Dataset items
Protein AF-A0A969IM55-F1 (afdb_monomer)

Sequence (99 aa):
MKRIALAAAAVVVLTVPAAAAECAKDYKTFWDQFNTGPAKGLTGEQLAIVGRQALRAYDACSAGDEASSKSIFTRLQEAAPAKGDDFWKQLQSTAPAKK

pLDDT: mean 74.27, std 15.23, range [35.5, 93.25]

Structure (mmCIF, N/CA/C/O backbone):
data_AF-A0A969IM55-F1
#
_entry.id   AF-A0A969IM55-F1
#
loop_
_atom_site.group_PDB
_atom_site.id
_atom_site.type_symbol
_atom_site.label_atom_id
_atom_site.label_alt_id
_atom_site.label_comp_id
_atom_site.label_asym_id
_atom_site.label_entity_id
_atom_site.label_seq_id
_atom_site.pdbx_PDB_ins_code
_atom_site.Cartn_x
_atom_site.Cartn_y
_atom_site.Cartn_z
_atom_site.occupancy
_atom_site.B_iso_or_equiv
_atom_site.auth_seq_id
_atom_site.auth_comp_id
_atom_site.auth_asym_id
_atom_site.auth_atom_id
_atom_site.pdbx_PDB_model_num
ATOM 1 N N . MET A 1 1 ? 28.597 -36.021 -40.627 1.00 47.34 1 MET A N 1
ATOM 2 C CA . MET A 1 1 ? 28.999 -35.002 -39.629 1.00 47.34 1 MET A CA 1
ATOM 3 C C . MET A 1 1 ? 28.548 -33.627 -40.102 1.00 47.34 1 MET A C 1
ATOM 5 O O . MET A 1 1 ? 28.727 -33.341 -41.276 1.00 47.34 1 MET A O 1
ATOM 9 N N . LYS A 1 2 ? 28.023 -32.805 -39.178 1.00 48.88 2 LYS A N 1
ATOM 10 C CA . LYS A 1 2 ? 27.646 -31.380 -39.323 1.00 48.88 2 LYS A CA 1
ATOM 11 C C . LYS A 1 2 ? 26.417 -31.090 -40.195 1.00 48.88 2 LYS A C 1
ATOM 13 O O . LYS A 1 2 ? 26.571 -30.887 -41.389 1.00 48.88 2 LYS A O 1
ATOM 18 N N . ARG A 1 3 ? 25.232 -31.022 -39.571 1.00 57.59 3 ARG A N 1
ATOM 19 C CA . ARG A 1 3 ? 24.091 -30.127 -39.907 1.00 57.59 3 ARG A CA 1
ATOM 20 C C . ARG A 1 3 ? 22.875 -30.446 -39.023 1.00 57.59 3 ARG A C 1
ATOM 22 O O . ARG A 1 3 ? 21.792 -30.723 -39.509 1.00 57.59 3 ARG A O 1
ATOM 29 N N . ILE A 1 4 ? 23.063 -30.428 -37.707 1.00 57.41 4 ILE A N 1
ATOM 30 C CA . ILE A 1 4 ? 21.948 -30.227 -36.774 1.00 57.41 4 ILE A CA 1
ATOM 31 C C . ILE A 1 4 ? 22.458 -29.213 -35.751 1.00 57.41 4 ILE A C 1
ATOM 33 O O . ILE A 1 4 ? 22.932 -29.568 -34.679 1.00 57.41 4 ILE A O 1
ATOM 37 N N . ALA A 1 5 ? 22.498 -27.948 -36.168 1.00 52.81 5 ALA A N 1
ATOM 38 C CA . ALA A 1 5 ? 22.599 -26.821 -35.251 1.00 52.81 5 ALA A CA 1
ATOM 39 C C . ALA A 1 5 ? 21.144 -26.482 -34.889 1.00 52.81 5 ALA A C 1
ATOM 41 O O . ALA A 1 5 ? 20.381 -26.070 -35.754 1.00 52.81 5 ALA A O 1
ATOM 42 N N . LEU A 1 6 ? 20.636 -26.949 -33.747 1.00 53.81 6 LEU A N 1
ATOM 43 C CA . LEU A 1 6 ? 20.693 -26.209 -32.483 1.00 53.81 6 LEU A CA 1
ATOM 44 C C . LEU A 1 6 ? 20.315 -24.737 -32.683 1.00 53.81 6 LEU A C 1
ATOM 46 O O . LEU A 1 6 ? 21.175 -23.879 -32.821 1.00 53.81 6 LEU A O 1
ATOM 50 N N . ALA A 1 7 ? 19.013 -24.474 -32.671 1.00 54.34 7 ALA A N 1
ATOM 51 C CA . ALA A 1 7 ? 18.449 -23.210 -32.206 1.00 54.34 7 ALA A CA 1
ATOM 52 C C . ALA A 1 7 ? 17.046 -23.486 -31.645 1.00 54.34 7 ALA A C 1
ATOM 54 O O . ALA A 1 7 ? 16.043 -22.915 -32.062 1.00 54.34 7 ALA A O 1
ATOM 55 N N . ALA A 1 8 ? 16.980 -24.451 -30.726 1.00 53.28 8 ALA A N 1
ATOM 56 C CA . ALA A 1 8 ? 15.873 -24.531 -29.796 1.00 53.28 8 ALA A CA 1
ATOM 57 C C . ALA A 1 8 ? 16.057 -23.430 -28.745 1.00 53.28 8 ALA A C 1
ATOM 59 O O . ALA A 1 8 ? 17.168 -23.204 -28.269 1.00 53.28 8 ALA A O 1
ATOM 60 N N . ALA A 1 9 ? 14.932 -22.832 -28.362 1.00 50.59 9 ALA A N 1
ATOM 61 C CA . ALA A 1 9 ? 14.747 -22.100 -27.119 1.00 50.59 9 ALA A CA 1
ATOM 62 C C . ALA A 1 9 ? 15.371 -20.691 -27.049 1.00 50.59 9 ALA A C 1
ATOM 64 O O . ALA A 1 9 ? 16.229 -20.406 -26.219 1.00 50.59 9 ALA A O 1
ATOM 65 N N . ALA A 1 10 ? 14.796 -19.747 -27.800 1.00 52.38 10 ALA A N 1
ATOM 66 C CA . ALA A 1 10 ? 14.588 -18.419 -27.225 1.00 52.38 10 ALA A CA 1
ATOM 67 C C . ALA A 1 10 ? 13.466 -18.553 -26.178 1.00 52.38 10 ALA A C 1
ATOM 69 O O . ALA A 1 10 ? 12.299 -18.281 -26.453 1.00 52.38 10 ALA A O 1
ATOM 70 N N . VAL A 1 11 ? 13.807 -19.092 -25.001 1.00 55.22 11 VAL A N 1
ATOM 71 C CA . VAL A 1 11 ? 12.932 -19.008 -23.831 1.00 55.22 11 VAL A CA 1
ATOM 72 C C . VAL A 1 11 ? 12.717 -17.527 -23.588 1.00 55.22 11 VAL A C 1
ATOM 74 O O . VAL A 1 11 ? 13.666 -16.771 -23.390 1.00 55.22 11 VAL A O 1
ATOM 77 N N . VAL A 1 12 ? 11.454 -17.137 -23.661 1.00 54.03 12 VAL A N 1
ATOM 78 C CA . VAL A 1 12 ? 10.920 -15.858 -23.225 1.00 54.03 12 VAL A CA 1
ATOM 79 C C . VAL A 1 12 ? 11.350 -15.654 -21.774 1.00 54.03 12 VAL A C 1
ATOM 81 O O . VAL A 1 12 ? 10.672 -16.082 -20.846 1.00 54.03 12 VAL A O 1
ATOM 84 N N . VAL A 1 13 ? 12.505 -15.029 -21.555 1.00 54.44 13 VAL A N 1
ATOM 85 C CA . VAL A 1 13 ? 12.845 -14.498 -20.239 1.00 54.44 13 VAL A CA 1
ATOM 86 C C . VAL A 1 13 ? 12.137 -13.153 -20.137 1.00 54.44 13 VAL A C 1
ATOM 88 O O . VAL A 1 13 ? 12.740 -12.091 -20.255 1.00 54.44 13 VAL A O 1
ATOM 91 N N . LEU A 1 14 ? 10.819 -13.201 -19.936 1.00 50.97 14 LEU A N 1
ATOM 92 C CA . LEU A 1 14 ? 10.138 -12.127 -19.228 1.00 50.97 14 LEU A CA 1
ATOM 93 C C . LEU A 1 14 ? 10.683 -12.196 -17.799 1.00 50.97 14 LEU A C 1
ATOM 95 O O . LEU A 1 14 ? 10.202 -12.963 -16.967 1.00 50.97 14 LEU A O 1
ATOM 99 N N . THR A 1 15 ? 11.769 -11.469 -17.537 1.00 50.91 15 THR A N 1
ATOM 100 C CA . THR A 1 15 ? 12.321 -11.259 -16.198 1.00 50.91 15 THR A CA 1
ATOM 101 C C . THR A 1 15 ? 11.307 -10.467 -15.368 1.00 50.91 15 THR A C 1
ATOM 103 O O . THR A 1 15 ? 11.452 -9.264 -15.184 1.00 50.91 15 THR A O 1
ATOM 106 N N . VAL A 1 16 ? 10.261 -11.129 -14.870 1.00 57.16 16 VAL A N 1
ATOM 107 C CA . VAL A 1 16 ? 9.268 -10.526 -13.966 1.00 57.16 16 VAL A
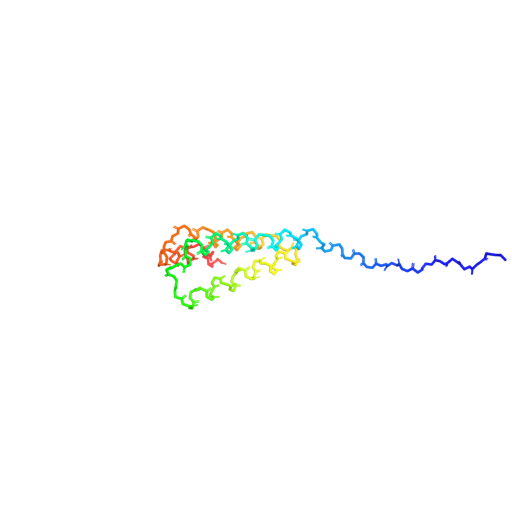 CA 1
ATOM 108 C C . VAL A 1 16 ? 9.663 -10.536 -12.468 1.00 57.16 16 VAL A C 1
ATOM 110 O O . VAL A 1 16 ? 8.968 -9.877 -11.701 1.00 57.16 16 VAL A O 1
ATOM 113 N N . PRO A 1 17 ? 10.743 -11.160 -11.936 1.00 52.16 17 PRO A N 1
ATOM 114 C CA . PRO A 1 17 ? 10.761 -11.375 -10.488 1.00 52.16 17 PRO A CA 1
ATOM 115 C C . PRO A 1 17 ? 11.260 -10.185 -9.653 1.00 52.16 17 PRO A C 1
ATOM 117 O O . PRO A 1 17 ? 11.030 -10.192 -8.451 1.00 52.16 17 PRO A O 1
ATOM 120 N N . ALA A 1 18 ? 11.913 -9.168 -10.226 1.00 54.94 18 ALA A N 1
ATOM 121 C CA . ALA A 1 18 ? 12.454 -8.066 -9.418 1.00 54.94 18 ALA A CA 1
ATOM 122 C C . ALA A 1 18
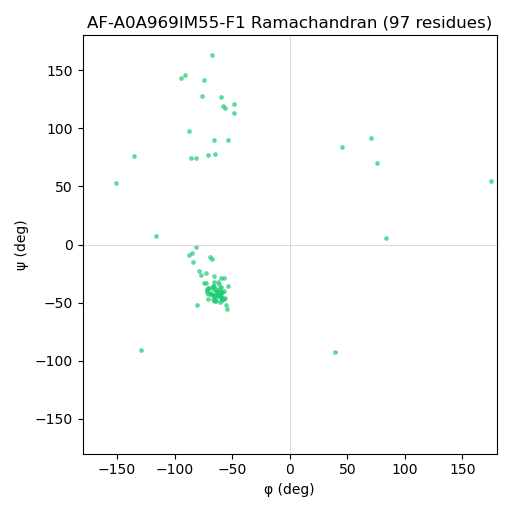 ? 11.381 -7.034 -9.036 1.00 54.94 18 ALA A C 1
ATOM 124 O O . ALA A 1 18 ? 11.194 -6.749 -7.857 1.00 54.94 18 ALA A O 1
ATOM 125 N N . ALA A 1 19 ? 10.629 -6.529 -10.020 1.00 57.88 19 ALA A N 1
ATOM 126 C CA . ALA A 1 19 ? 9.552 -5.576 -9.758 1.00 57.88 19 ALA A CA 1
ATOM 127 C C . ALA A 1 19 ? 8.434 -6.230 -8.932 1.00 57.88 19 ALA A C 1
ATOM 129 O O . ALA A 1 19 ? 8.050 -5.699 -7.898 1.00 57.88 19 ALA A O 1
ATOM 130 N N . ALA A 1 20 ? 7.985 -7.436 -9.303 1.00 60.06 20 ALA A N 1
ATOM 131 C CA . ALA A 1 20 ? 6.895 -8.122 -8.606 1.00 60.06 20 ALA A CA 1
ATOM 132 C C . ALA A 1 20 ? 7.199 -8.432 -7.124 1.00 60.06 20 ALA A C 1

*ACTION ITEM*: Once the line with "ATOM 92 C CA" is found above, print it and every line after it through the line with "ATOM 129 O O", exactly. Pictures stay out.

*YOUR SOLUTION*:
ATOM 92 C CA . LEU A 1 14 ? 10.138 -12.127 -19.228 1.00 50.97 14 LEU A CA 1
ATOM 93 C C . LEU A 1 14 ? 10.683 -12.196 -17.799 1.00 50.97 14 LEU A C 1
ATOM 95 O O . LEU A 1 14 ? 10.202 -12.963 -16.967 1.00 50.97 14 LEU A O 1
ATOM 99 N N . THR A 1 15 ? 11.769 -11.469 -17.537 1.00 50.91 15 THR A N 1
ATOM 100 C CA . THR A 1 15 ? 12.321 -11.259 -16.198 1.00 50.91 15 THR A CA 1
ATOM 101 C C . THR A 1 15 ? 11.307 -10.467 -15.368 1.00 50.91 15 THR A C 1
ATOM 103 O O . THR A 1 15 ? 11.452 -9.264 -15.184 1.00 50.91 15 THR A O 1
ATOM 106 N N . VAL A 1 16 ? 10.261 -11.129 -14.870 1.00 57.16 16 VAL A N 1
ATOM 107 C CA . VAL A 1 16 ? 9.268 -10.526 -13.966 1.00 57.16 16 VAL A
 CA 1
ATOM 108 C C . VAL A 1 16 ? 9.663 -10.536 -12.468 1.00 57.16 16 VAL A C 1
ATOM 110 O O . VAL A 1 16 ? 8.968 -9.877 -11.701 1.00 57.16 16 VAL A O 1
ATOM 113 N N . PRO A 1 17 ? 10.743 -11.160 -11.936 1.00 52.16 17 PRO A N 1
ATOM 114 C CA . PRO A 1 17 ? 10.761 -11.375 -10.488 1.00 52.16 17 PRO A CA 1
ATOM 115 C C . PRO A 1 17 ? 11.260 -10.185 -9.653 1.00 52.16 17 PRO A C 1
ATOM 117 O O . PRO A 1 17 ? 11.030 -10.192 -8.451 1.00 52.16 17 PRO A O 1
ATOM 120 N N . ALA A 1 18 ? 11.913 -9.168 -10.226 1.00 54.94 18 ALA A N 1
ATOM 121 C CA . ALA A 1 18 ? 12.454 -8.066 -9.418 1.00 54.94 18 ALA A CA 1
ATOM 122 C C . ALA A 1 18
 ? 11.381 -7.034 -9.036 1.00 54.94 18 ALA A C 1
ATOM 124 O O . ALA A 1 18 ? 11.194 -6.749 -7.857 1.00 54.94 18 ALA A O 1
ATOM 125 N N . ALA A 1 19 ? 10.629 -6.529 -10.020 1.00 57.88 19 ALA A N 1
ATOM 126 C CA . ALA A 1 19 ? 9.552 -5.576 -9.758 1.00 57.88 19 ALA A CA 1
ATOM 127 C C . ALA A 1 19 ? 8.434 -6.230 -8.932 1.00 57.88 19 ALA A C 1
ATOM 129 O O . ALA A 1 19 ? 8.050 -5.699 -7.898 1.00 57.88 19 ALA A O 1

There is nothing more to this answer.